Not automatically. PayPal Payouts must be enabled on your account, and in some regions it may require review or approval. Log in to your PayPal Business account, go to Account Settings → Website Payments, and check if Payouts is listed. If not, contact PayPal Business support and explain your use case (disbursing earnings to users). The Developer Dashboard app will show the Payouts capability once it is approved.

### Can I send payouts in currencies other than USD?

Yes. PayPal Payouts supports multiple currencies. In the amount field of each payout item, set the currency code (e.g. EUR, GBP, CAD). Your PayPal Business account must hold a balance in that currency or be able to convert from your primary currency. International payouts may incur additional conversion fees — check PayPal's current fee structure for cross-currency payouts.

### How long does it take for a PayPal payout to reach the recipient?

In the sandbox, payouts are credited instantly for testing purposes. In live mode, PayPal typically disburses payout funds within minutes to a few business hours, but the exact timing depends on PayPal's internal processing, the recipient's account standing, and whether the transaction triggers any risk checks.

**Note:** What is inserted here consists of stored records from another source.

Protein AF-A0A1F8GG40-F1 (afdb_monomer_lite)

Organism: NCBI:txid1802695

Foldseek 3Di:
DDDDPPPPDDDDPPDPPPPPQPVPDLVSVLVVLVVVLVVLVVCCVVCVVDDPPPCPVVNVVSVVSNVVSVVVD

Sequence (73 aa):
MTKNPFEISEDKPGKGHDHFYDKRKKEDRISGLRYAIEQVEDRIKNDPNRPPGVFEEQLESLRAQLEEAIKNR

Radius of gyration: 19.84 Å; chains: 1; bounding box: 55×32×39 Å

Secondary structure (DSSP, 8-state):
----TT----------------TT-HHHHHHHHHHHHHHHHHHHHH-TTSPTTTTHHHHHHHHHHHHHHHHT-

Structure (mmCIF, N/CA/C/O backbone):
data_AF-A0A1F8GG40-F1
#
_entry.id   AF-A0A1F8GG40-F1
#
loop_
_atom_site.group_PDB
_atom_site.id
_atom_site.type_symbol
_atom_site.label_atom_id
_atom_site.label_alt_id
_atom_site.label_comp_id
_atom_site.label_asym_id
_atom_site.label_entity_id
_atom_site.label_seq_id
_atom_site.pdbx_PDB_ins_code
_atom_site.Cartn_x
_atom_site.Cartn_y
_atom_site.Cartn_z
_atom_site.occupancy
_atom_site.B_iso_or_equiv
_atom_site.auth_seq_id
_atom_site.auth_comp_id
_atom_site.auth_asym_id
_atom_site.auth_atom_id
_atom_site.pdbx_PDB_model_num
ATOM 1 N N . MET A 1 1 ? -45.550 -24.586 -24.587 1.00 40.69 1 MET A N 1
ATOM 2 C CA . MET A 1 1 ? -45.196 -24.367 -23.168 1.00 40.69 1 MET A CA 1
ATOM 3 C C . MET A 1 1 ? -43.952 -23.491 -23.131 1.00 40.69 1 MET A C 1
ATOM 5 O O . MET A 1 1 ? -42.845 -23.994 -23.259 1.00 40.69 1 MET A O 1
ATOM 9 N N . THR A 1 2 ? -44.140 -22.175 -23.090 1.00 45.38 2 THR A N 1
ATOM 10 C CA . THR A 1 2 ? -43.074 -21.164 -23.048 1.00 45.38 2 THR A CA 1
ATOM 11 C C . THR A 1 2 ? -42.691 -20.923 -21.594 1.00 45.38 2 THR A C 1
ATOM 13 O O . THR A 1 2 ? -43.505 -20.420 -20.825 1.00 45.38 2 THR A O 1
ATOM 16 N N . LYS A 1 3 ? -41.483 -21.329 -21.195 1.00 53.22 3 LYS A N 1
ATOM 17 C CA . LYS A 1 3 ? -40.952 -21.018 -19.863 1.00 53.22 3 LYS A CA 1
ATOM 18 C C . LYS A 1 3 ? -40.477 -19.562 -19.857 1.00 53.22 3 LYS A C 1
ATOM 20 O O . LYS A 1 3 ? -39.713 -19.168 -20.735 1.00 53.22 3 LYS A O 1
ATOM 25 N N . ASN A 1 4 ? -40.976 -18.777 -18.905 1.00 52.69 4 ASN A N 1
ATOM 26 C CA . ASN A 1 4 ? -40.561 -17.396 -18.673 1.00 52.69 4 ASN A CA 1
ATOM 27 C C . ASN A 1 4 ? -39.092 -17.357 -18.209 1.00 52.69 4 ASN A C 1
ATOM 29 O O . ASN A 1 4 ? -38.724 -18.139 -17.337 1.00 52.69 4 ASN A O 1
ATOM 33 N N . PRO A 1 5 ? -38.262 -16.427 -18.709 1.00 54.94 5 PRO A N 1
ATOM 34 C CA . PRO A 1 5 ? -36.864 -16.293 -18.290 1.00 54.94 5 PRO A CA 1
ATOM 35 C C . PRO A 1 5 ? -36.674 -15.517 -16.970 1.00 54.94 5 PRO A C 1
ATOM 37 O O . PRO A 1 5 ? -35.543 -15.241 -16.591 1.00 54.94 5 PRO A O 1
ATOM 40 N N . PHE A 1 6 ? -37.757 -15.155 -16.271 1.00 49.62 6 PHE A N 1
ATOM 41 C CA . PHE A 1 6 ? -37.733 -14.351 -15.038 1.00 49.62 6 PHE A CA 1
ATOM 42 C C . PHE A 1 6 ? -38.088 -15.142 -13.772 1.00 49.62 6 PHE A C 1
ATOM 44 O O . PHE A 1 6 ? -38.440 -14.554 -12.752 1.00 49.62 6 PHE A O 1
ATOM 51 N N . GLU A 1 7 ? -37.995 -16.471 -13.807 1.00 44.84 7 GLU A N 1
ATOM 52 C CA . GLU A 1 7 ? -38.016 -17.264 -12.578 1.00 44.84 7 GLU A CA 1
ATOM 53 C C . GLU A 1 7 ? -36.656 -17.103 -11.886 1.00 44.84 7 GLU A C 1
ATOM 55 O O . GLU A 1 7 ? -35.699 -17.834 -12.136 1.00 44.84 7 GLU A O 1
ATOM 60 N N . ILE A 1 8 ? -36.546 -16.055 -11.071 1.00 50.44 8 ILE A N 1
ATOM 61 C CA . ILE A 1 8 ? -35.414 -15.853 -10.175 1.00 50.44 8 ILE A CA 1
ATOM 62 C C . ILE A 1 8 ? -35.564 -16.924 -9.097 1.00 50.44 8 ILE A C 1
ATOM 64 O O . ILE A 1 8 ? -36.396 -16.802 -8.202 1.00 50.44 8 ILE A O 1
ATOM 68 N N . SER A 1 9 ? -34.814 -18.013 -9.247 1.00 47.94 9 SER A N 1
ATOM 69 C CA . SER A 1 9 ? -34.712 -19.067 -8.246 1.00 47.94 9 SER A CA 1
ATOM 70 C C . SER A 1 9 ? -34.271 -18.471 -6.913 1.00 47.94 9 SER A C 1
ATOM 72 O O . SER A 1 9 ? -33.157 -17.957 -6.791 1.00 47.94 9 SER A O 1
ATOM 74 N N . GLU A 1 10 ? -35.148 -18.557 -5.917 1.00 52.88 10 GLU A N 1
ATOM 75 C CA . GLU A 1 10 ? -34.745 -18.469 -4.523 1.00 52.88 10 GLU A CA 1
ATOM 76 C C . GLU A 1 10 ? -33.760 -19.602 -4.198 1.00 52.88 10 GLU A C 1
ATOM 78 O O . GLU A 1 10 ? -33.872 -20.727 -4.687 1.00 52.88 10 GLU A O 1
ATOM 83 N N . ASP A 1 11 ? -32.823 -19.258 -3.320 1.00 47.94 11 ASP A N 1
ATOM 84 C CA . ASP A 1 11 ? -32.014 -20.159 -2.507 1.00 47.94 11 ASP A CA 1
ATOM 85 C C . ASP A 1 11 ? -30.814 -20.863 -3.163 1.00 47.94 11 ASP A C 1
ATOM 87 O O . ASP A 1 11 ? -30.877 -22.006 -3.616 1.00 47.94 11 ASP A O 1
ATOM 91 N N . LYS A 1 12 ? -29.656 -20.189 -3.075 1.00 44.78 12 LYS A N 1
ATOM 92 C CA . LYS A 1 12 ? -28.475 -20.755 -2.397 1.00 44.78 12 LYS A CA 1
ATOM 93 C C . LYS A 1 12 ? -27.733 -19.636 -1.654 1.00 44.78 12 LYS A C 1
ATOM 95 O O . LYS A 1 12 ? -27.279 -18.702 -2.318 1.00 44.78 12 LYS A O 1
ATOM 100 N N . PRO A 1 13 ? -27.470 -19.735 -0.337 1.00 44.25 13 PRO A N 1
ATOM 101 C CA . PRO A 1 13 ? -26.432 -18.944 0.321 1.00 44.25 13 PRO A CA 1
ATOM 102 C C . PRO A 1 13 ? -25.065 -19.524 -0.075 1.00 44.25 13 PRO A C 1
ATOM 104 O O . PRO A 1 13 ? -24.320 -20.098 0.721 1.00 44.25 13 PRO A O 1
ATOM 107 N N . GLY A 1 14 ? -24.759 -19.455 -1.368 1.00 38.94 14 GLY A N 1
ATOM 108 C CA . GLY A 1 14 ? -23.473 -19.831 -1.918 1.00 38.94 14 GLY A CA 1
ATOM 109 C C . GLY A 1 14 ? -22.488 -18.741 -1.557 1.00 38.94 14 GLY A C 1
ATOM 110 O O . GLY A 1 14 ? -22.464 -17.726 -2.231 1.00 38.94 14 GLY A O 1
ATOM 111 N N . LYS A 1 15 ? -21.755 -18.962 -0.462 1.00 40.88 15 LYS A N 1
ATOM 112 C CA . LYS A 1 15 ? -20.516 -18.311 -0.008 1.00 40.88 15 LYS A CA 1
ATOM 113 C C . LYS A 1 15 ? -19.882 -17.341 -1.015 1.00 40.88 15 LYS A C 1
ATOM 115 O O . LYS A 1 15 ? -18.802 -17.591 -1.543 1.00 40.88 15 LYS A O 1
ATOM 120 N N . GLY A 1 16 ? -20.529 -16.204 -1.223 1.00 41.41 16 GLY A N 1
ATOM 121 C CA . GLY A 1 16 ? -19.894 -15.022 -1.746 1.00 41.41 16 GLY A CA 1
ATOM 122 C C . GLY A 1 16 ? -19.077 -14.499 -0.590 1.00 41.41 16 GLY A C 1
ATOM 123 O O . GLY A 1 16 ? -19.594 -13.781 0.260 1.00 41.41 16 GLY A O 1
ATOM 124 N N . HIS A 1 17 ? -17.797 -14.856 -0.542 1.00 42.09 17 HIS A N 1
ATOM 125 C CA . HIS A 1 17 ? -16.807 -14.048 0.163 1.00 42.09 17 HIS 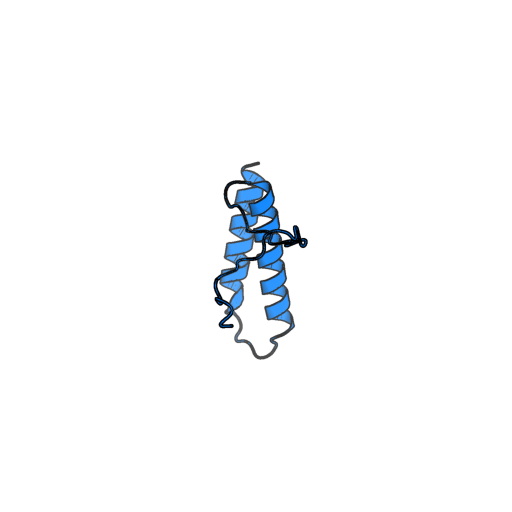A CA 1
ATOM 126 C C . HIS A 1 17 ? -16.596 -12.757 -0.647 1.00 42.09 17 HIS A C 1
ATOM 128 O O . HIS A 1 17 ? -15.483 -12.371 -0.976 1.00 42.09 17 HIS A O 1
ATOM 134 N N . ASP A 1 18 ? -17.700 -12.122 -1.029 1.00 48.88 18 ASP A N 1
ATOM 135 C CA . ASP A 1 18 ? -17.741 -10.775 -1.532 1.00 48.88 18 ASP A CA 1
ATOM 136 C C . ASP A 1 18 ? -17.537 -9.940 -0.272 1.00 48.88 18 ASP A C 1
ATOM 138 O O . ASP A 1 18 ? -18.473 -9.513 0.408 1.00 48.88 18 ASP A O 1
ATOM 142 N N . HIS A 1 19 ? -16.265 -9.804 0.113 1.00 51.41 19 HIS A N 1
ATOM 143 C CA . HIS A 1 19 ? -15.812 -8.702 0.947 1.00 51.41 19 HIS A CA 1
ATOM 144 C C . HIS A 1 19 ? -16.056 -7.431 0.135 1.00 51.41 19 HIS A C 1
ATOM 146 O O . HIS A 1 19 ? -15.136 -6.800 -0.378 1.00 51.41 19 HIS A O 1
ATOM 152 N N . PHE A 1 20 ? -17.327 -7.058 -0.017 1.00 50.56 20 PHE A N 1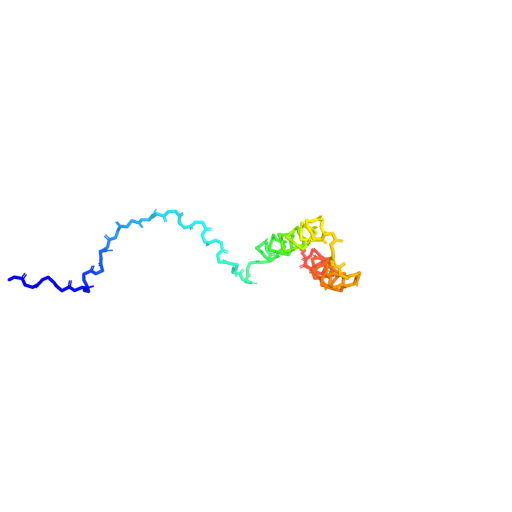
ATOM 153 C CA . PHE A 1 20 ? -17.686 -5.686 -0.286 1.00 50.56 20 PHE A CA 1
ATOM 154 C C . PHE A 1 20 ? -17.042 -4.903 0.848 1.00 50.56 20 PHE A C 1
ATOM 156 O O . PHE A 1 20 ? -17.458 -5.032 1.998 1.00 50.56 20 PHE A O 1
ATOM 163 N N . TYR A 1 21 ? -15.979 -4.161 0.537 1.00 51.47 21 TYR A N 1
ATOM 164 C CA . TYR A 1 21 ? -15.334 -3.266 1.484 1.00 51.47 21 TYR A CA 1
ATOM 165 C C . TYR A 1 21 ? -16.390 -2.294 2.013 1.00 51.47 21 TYR A C 1
ATOM 167 O O . TYR A 1 21 ? -16.670 -1.263 1.392 1.00 51.47 21 TYR A O 1
ATOM 175 N N . ASP A 1 22 ? -17.003 -2.614 3.154 1.00 52.56 22 ASP A N 1
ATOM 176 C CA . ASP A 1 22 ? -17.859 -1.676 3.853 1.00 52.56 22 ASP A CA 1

Design your app's UX around an asynchronous flow — show 'Processing' after creation and only confirm payment when the webhook or poll returns SUCCESS.

### What happens if a recipient's PayPal email is not registered?

The payout item receives a status of UNCLAIMED. PayPal sends the recipient an email inviting them to create a PayPal account and claim the funds. If they don't claim within 30 days, the funds are returned to your PayPal balance. Your app should surface this UNCLAIMED status to the user (e.g. 'Your payout is unclaimed — update your PayPal email in your profile') and prompt them to fix their payment email.

### Can I send a single payout to one person, or must it be a batch?

The PayPal Payouts API always creates a 'batch', even if that batch contains only one item. A batch with a single recipient is completely valid. The batch abstraction exists because the API is designed for mass disbursements — but there is no minimum number of items. Use a one-item batch for any individual payout request triggered from your app.